A Collaborative Effort
What surprised Beauchamp was the level of camaraderie he found on the set. "There was a real sense of collaboration, which is not always a luxury new actors are afforded. And all of us meshed so well together. I've never worked on a project where I am so still in contact with everybody.
"Roland was really interested in what we thought and how we felt about things," he enthuses. "We would take his direction and shoot things as is and then he would give us some room (to improvise)."
To illustrate this point Beauchamp recalls a scene in the Stonewall where Trevor (the Mattachine Society official played by Jonathan Rhys Meyers) dances with Danny, much to Ray's chagrin.

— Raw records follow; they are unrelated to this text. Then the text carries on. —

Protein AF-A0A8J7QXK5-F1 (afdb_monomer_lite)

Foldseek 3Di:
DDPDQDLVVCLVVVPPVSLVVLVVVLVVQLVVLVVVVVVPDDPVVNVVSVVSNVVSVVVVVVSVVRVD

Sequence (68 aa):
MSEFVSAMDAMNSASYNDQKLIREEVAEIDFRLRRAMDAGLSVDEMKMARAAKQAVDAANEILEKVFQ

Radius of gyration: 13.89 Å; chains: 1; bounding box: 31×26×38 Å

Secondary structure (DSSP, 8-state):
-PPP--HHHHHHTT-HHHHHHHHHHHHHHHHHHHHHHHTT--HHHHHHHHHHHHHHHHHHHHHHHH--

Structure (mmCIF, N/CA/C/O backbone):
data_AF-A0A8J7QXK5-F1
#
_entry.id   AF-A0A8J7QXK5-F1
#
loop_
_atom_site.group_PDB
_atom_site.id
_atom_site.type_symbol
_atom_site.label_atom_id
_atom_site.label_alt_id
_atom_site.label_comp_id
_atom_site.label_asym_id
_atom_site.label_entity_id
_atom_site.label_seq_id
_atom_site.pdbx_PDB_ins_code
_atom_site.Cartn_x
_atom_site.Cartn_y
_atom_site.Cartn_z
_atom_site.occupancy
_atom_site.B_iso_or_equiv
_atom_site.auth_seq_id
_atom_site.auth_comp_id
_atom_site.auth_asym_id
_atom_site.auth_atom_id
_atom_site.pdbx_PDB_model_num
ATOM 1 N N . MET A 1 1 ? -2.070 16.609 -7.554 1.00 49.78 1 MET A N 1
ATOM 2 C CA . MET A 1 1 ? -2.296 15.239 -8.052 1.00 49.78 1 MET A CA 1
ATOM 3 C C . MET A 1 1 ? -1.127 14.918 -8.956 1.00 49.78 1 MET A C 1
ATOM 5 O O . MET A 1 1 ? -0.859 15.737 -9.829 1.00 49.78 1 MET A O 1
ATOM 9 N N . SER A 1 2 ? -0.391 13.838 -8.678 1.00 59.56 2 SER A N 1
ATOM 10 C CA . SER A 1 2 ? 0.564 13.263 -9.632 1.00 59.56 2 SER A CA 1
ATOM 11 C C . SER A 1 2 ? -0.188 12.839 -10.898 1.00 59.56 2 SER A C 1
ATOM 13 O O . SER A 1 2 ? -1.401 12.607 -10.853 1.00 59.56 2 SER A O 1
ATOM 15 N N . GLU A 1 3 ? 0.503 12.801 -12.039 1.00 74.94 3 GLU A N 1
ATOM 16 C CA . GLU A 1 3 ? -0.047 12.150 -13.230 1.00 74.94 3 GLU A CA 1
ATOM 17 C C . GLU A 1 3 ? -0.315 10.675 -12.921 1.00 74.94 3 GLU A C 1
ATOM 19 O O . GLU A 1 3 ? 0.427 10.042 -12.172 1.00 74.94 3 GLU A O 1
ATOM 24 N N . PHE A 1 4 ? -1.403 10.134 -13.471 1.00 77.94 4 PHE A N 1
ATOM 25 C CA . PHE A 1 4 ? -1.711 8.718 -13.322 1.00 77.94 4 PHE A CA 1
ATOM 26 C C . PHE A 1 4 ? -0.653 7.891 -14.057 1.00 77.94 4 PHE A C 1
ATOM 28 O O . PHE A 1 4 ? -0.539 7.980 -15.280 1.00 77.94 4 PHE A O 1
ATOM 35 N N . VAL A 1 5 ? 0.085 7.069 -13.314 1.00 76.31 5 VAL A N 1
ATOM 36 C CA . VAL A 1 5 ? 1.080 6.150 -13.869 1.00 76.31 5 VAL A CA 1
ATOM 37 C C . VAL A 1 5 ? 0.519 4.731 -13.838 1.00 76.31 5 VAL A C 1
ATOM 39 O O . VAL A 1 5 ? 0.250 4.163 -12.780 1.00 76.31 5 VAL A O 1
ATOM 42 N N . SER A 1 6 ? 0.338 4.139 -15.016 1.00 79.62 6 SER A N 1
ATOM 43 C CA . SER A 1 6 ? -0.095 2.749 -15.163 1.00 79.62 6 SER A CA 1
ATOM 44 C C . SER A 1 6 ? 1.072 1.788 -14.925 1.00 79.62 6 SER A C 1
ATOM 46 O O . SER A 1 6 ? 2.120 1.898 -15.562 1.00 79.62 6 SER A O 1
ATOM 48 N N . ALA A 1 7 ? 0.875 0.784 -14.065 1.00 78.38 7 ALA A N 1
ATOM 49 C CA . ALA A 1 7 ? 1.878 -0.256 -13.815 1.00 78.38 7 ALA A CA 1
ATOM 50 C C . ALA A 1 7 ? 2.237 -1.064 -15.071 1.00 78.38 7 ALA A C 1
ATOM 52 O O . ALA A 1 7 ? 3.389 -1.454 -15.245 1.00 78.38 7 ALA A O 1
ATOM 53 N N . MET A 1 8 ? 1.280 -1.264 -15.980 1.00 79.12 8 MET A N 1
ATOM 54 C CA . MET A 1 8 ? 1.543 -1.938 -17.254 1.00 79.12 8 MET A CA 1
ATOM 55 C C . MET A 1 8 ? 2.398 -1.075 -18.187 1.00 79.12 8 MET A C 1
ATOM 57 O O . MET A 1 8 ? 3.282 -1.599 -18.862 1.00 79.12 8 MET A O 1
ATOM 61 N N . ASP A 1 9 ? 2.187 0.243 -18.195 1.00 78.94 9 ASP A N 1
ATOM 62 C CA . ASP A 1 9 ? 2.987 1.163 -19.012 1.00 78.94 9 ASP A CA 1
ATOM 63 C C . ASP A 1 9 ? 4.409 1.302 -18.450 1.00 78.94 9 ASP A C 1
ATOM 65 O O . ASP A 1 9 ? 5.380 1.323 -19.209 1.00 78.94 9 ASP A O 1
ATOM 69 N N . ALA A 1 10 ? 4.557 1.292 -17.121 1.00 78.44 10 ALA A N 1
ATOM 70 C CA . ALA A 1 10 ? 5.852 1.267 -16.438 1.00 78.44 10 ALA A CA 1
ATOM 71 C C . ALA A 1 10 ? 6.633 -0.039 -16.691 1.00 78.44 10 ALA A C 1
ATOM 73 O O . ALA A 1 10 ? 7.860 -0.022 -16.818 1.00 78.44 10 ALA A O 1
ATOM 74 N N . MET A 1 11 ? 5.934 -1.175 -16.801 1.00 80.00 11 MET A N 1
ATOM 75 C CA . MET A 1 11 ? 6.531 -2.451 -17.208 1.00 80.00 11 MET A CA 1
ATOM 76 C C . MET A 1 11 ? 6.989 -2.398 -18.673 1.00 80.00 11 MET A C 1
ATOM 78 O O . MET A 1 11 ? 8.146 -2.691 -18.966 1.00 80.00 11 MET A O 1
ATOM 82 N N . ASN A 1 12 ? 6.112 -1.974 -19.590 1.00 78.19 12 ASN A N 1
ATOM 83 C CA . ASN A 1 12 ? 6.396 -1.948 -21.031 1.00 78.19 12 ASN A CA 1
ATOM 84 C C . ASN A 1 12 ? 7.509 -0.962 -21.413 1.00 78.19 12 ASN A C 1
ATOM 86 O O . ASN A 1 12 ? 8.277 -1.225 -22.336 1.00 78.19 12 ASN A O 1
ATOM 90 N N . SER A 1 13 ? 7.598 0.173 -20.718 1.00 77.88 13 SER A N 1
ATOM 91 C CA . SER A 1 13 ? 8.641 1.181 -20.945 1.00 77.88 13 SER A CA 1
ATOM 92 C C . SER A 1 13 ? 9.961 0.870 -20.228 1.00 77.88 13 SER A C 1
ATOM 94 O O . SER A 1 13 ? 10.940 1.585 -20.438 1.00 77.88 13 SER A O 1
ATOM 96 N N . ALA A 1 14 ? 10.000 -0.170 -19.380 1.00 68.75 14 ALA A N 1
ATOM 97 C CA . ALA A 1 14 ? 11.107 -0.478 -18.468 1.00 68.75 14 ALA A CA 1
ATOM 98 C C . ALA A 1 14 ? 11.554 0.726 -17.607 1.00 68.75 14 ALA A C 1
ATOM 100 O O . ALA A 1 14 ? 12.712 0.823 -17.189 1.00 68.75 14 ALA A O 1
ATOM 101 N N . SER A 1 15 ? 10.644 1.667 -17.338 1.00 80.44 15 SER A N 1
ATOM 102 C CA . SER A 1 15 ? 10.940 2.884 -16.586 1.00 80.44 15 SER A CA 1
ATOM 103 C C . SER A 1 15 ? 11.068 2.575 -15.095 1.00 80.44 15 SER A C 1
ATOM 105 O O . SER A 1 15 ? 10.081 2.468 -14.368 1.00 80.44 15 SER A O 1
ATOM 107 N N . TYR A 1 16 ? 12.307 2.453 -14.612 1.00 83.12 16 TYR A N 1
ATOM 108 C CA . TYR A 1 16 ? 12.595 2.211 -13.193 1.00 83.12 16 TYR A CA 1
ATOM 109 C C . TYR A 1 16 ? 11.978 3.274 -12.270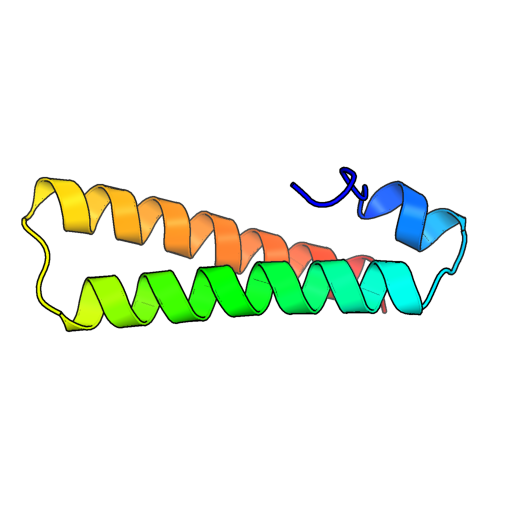 1.00 83.12 16 TYR A C 1
ATOM 111 O O . TYR A 1 16 ? 11.498 2.954 -11.183 1.00 83.12 16 TYR A O 1
ATOM 119 N N . ASN A 1 17 ? 11.971 4.539 -12.701 1.00 87.19 17 ASN A N 1
ATOM 120 C CA . ASN A 1 17 ? 11.417 5.632 -11.904 1.00 87.19 17 ASN A CA 1
ATOM 121 C C . ASN A 1 17 ? 9.906 5.483 -11.713 1.00 87.19 17 ASN A C 1
ATOM 123 O O . ASN A 1 17 ? 9.430 5.675 -10.597 1.00 87.19 17 ASN A O 1
ATOM 127 N N . ASP A 1 18 ? 9.179 5.079 -12.754 1.00 86.25 18 ASP A N 1
ATOM 128 C CA . ASP A 1 18 ? 7.731 4.869 -12.685 1.00 86.25 18 ASP A CA 1
ATOM 129 C C . ASP A 1 18 ? 7.392 3.660 -11.810 1.00 86.25 1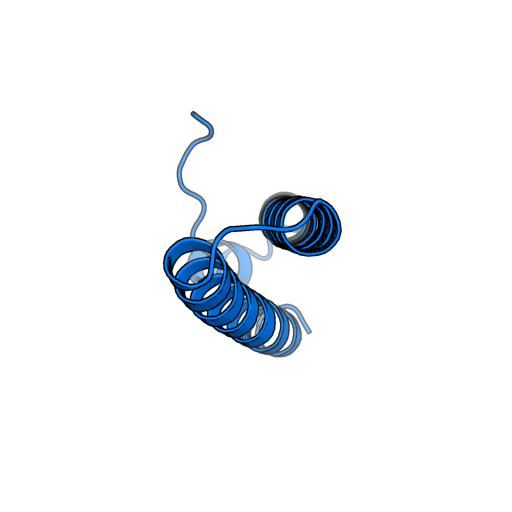8 ASP A C 1
ATOM 131 O O . ASP A 1 18 ? 6.510 3.731 -10.955 1.00 86.25 18 ASP A O 1
ATOM 135 N N . GLN A 1 19 ? 8.157 2.571 -11.936 1.00 88.12 19 GLN A N 1
ATOM 136 C CA . GLN A 1 19 ? 8.009 1.402 -11.064 1.00 88.12 19 GLN A CA 1
ATOM 137 C C . GLN A 1 19 ? 8.261 1.751 -9.593 1.00 88.12 19 GLN A C 1
ATOM 139 O O . GLN A 1 19 ? 7.526 1.304 -8.708 1.00 88.12 19 GLN A O 1
ATOM 144 N N . LYS A 1 20 ? 9.290 2.563 -9.321 1.00 89.69 20 LYS A N 1
ATOM 145 C CA . LYS A 1 20 ? 9.598 3.052 -7.976 1.00 89.69 20 LYS A CA 1
ATOM 146 C C . LYS A 1 20 ? 8.464 3.920 -7.428 1.00 89.69 20 LYS A C 1
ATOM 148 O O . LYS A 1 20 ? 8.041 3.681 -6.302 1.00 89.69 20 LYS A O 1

"I could tell that Roland wanted something really specific. I knew what it was, but I wasn't able to give it to him. So we shot a few takes." Still, the scene didn't work.
"Then," he recalls, "I asked if I could just do one take where they actually play the song (Procol Harem's 'A Whiter Shade of Pale.') And Roland said, 'absolutely.' So we did it with the song - Jonathan went through the motions with Jeremy, and I had this tearful moment that Roland really wanted. I knew I could give it to him, but I needed to be in the world with the sound. That goes to show you with a little bit of collaboration you can really go a long way."
Raised in New York City, Beauchamp moved upstate with his mother to get a better education. "That was the best thing that ever happened to me, because I learned to speak more eloquently. I learned to read with more understanding, which was a skill I didn't have until I moved to Rockland County. And then I saw the movie 'Fame' when I was 14, and I begged my mom to let me go to that school."
That proved quite the savvy move. "I was very serious about things very early. I knew that this was real. And so I moved to New York City and got into that high school. And a lot of my friends had managers and were working, so I was really immersed into that world early. And I realized you have to be on your shit 100% every day. You never know whom you're going to meet. You never know where a project can take you."
A Bit of Trouble
It was an off-off-Broadway revival of Stephen Adly Guirgis's "The Last Days of Judas Iscariot" during a month off from college that got him noticed by a "Pinkalicious" casting director. He won a role in the popular children's musical, which led to workshops and more gigs.
"I got a little bit in trouble in school for working outside (of Marymount Manhattan College), missing a class here or there; but I was like, 'This is my education, and this is my time, and I just don't want to stay in a studio for four years and not actually do anything.' And it worked in my favor."
The ambitious Beauchamp seems to know himself pretty well. "I need to practice. Some people learn so much from class and from reading, but I need to be onstage. I need to be working and honing my skills. I was young, and the more I could do the better, so I was always juggling projects."
He's going to have to become a better juggler after "Stonewall" bows. He already did a major stint on the second season of Showtime's macabre Victorian melodrama "Penny Dreadful" as the transgender (before there was a word for it) Angelique, where he made headlines for going "full frontal." No surprise, since the actor is pretty fearless and rightly proud.
Beauchamp has been quite open about his own sexuality. "I don't apologize for who I am," he emphatically states. He foresees a time in the near future when questions about an actor's orientation won't need to be asked.
"I do think with the next generation, this one coming up, sexuality is a lot more fluid. And I do think there are a lot less hang-ups about who people want to sleep with. It's more taking people as people, which is awesome and I think it's only going to move forward."
He adds, "I think it's shameful we have only a bit of trans-visibility, in media, in society. I think that's the frontier that needs to be pushed towards the furthest right now. We need more trans visibility in art, in commercial projects, in politics."